Antryg was like a child taken into the country for the first time, stopping to contemplate cattails in the marshes below the road or to watch the men and women at work cutting hay. If nothing else could have convinced her that she had truly fallen through a hole in the space-time continuum, Joanna thought with a strange sense of despair, the sight of those peasants at work did. No role player, no matter how dedicated, was going to get out of bed at the crack of dawn and do hard labor in the coarse, awkward, bundly clothes they wore.
But in her heart she needed no convincing. She knew where she was.
“Do you want some sunscreen?” she asked Antryg as they stopped on a wooden bridge over the shining counterpane of marsh and hay meadow to watch the first hard lances of sunlight smite the water beneath them like a sounding of trumpets. “Something to keep you from sunburn?” She dug in the capacious depths of her bottomless bag.
“Thank you.” He studied the crumpled tube gravely. “After seven years of living in the dark like a mushroom, right now I'd welcome any kind of natural sensation, but I'm sure I won't feel that way at the end of the day.”
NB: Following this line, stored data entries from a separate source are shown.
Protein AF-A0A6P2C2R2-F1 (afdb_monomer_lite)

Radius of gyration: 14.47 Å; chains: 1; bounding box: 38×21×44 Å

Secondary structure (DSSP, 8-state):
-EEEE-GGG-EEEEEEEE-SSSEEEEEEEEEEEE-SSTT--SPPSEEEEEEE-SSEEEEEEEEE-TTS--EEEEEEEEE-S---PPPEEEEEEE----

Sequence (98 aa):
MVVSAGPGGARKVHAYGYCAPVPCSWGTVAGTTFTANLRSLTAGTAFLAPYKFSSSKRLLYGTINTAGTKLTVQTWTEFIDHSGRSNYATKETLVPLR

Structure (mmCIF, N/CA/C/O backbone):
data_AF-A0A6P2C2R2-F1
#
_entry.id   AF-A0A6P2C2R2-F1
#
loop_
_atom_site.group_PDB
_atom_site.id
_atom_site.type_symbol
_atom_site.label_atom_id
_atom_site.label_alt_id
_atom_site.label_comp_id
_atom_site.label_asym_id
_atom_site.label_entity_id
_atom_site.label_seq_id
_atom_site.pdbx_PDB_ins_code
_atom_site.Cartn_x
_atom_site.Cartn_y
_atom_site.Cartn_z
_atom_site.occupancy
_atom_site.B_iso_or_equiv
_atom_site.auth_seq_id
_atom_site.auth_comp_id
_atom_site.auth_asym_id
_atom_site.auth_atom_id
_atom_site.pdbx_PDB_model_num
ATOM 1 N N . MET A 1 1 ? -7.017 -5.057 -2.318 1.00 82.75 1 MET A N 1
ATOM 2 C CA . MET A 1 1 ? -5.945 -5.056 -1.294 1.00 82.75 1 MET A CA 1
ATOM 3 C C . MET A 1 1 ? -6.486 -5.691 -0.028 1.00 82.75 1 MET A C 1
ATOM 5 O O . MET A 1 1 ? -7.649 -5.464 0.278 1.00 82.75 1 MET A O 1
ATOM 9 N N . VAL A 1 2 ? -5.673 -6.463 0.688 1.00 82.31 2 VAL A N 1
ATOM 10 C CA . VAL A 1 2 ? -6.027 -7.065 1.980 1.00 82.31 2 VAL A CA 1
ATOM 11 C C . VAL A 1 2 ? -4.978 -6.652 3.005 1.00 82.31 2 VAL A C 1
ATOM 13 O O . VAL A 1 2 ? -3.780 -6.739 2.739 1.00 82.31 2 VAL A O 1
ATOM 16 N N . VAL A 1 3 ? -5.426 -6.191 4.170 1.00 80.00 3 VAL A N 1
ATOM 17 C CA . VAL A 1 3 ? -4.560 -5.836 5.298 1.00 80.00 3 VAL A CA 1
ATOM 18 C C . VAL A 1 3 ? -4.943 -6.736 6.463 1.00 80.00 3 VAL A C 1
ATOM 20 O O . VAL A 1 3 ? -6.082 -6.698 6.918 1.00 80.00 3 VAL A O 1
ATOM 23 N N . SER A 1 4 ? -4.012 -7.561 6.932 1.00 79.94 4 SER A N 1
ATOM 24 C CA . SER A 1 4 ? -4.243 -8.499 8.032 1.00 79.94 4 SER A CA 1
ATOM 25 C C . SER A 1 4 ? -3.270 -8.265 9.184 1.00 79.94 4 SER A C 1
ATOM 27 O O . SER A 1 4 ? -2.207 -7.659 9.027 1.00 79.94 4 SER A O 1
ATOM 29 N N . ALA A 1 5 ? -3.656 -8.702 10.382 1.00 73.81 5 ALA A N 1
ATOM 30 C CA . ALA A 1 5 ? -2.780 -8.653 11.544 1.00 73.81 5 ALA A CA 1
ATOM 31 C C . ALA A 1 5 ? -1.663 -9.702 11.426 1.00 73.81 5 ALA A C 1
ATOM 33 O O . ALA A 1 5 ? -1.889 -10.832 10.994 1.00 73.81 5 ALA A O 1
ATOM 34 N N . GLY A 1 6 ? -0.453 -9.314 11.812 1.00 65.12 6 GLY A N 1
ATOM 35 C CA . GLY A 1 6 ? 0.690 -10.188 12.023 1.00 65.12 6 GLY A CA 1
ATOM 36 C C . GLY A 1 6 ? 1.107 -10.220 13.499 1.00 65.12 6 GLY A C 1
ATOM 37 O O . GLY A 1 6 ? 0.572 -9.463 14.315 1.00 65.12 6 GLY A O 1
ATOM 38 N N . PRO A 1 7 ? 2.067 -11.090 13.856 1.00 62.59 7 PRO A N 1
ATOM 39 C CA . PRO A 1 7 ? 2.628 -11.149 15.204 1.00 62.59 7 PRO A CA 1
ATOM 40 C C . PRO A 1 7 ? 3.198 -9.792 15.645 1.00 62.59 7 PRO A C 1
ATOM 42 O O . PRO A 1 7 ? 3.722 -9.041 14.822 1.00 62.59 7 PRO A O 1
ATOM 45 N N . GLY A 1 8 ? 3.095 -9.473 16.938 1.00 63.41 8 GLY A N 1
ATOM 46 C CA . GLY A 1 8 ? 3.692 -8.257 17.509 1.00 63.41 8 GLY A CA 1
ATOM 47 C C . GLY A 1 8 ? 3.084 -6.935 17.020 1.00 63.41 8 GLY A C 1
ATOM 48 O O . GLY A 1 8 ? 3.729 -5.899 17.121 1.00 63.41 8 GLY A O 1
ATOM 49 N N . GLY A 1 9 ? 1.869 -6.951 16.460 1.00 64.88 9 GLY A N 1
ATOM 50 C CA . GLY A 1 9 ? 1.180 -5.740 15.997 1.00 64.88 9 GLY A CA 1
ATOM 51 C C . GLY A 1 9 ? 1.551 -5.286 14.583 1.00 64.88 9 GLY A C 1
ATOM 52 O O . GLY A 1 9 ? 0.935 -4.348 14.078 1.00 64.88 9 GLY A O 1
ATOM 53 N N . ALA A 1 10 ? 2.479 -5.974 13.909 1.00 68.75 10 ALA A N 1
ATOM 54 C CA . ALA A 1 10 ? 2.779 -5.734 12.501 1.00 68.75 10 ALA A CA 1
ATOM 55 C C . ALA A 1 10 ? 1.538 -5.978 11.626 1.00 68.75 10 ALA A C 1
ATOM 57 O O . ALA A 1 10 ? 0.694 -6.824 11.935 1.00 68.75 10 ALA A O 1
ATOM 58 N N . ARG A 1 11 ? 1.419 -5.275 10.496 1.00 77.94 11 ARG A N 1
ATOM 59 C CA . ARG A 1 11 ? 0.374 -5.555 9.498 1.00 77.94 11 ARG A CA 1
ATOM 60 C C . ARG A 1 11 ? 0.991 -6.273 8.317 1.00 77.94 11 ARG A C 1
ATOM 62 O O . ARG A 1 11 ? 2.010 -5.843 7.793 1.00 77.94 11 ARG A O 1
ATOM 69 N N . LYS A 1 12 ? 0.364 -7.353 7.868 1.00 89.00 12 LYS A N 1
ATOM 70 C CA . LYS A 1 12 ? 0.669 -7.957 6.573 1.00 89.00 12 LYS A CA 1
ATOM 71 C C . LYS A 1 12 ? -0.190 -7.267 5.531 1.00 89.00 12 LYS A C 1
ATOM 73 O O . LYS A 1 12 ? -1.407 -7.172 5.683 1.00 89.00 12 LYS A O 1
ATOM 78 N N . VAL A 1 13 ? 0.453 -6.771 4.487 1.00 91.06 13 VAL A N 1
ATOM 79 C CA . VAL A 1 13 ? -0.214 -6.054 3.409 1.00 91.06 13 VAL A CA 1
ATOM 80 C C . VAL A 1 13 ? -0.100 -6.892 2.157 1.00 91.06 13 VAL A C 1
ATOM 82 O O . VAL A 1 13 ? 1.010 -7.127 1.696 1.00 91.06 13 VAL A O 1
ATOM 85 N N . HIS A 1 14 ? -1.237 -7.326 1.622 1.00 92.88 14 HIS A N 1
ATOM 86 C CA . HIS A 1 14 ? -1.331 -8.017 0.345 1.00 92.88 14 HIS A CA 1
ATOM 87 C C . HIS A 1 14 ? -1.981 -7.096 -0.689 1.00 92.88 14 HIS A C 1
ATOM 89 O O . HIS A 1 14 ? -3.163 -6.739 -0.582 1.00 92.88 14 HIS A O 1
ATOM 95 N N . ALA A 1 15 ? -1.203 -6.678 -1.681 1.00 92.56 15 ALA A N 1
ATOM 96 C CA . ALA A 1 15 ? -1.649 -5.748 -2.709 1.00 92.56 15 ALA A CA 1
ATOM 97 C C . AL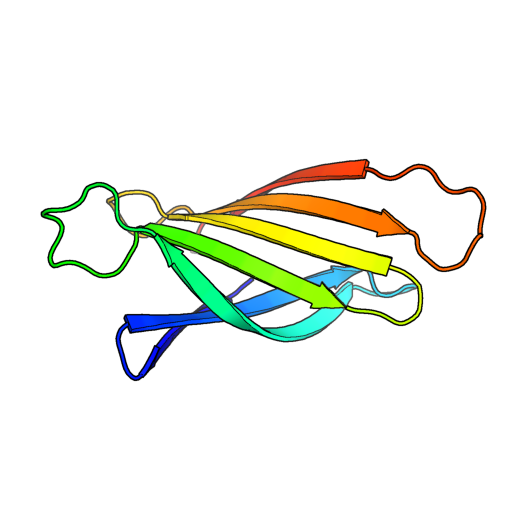A A 1 15 ? -1.950 -6.465 -4.028 1.00 92.56 15 ALA A C 1
ATOM 99 O O . ALA A 1 15 ? -1.398 -7.517 -4.343 1.00 92.56 15 ALA A O 1
ATOM 100 N N . TYR A 1 16 ? -2.842 -5.857 -4.801 1.00 90.06 16 TYR A N 1
ATOM 101 C CA . TYR A 1 16 ? -3.156 -6.257 -6.165 1.00 90.06 16 TYR A CA 1
ATOM 102 C C . TYR A 1 16 ? -3.014 -5.024 -7.037 1.00 90.06 16 TYR A C 1
ATOM 104 O O . TYR A 1 16 ? -3.318 -3.918 -6.591 1.00 90.06 16 TYR A O 1
ATOM 112 N N . GLY A 1 17 ? -2.615 -5.219 -8.281 1.00 85.56 17 GLY A N 1
ATOM 113 C CA . GLY A 1 17 ? -2.655 -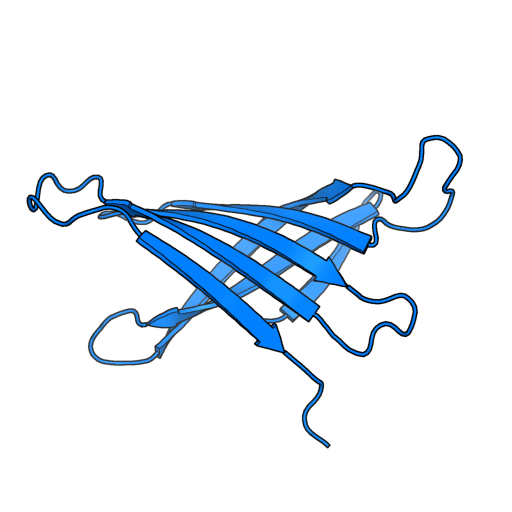4.159 -9.271 1.00 85.56 17 GLY A CA 1
ATOM 114 C C . GLY A 1 17 ? -2.123 -4.636 -10.606 1.00 85.56 17 GLY A C 1
ATOM 115 O O . GLY A 1 17 ? -1.925 -5.827 -10.820 1.00 85.56 17 GLY A O 1
ATOM 116 N N . TYR A 1 18 ? -1.905 -3.711 -11.527 1.00 81.44 18 TYR A N 1
ATOM 117 C CA . TYR A 1 18 ? -1.591 -4.075 -12.902 1.00 81.44 18 TYR A CA 1
ATOM 118 C C . TYR A 1 18 ? -0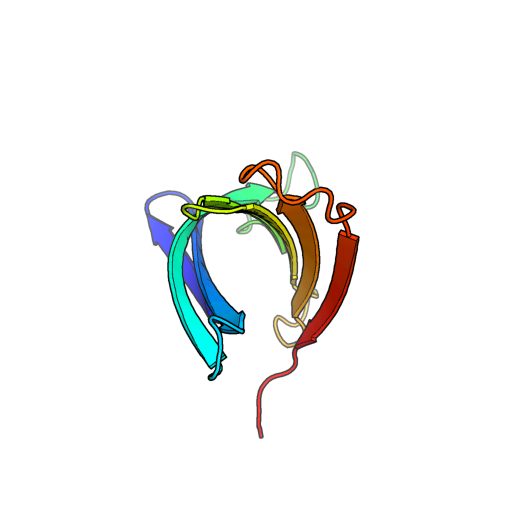.165 -4.627 -13.045 1.00 81.44 18 TYR A C 1
ATOM 120 O O . TYR A 1 18 ? 0.799 -3.976 -12.630 1.00 81.44 18 TYR A O 1
ATOM 128 N N . CYS A 1 19 ? -0.046 -5.820 -13.635 1.00 78.19 19 CYS A N 1
ATOM 129 C CA . CYS A 1 19 ? 1.228 -6.493 -13.918 1.00 78.19 19 CYS A CA 1
ATOM 130 C C . CYS A 1 19 ? 1.525 -6.605 -15.421 1.00 78.19 19 CYS A C 1
ATOM 132 O O . CYS A 1 19 ? 2.607 -7.048 -15.782 1.00 78.19 19 CYS A O 1
ATOM 134 N N . ALA A 1 20 ? 0.592 -6.130 -16.258 1.00 76.81 20 ALA A N 1
ATOM 135 C CA . ALA A 1 20 ? 0.556 -6.199 -17.718 1.00 76.81 20 ALA A CA 1
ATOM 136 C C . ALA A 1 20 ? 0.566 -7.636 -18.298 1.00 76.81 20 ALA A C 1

Oddly enough, Joanna felt more at ease and able to talk to Antryg, her kidnapper, than to her rescuer. Part of this stemmed from her distrust of extremely good-looking men, part from the fact that Antryg was sublimely relaxed about being a prisoner, far more so than Caris was about having one. Possibly, she thought frivolously, that was simply because he'd had years of practice at it. As she replaced the tube in her bag, Joanna found several Granola bars and offered them to her companions. Caris devoured his like a wolf, but Antryg divided his with the sasennan. “After yesterday, I'm sure he needs it more than I do,” he said, as Caris suspiciously took the solidified mass of nuts and raisins from his hand.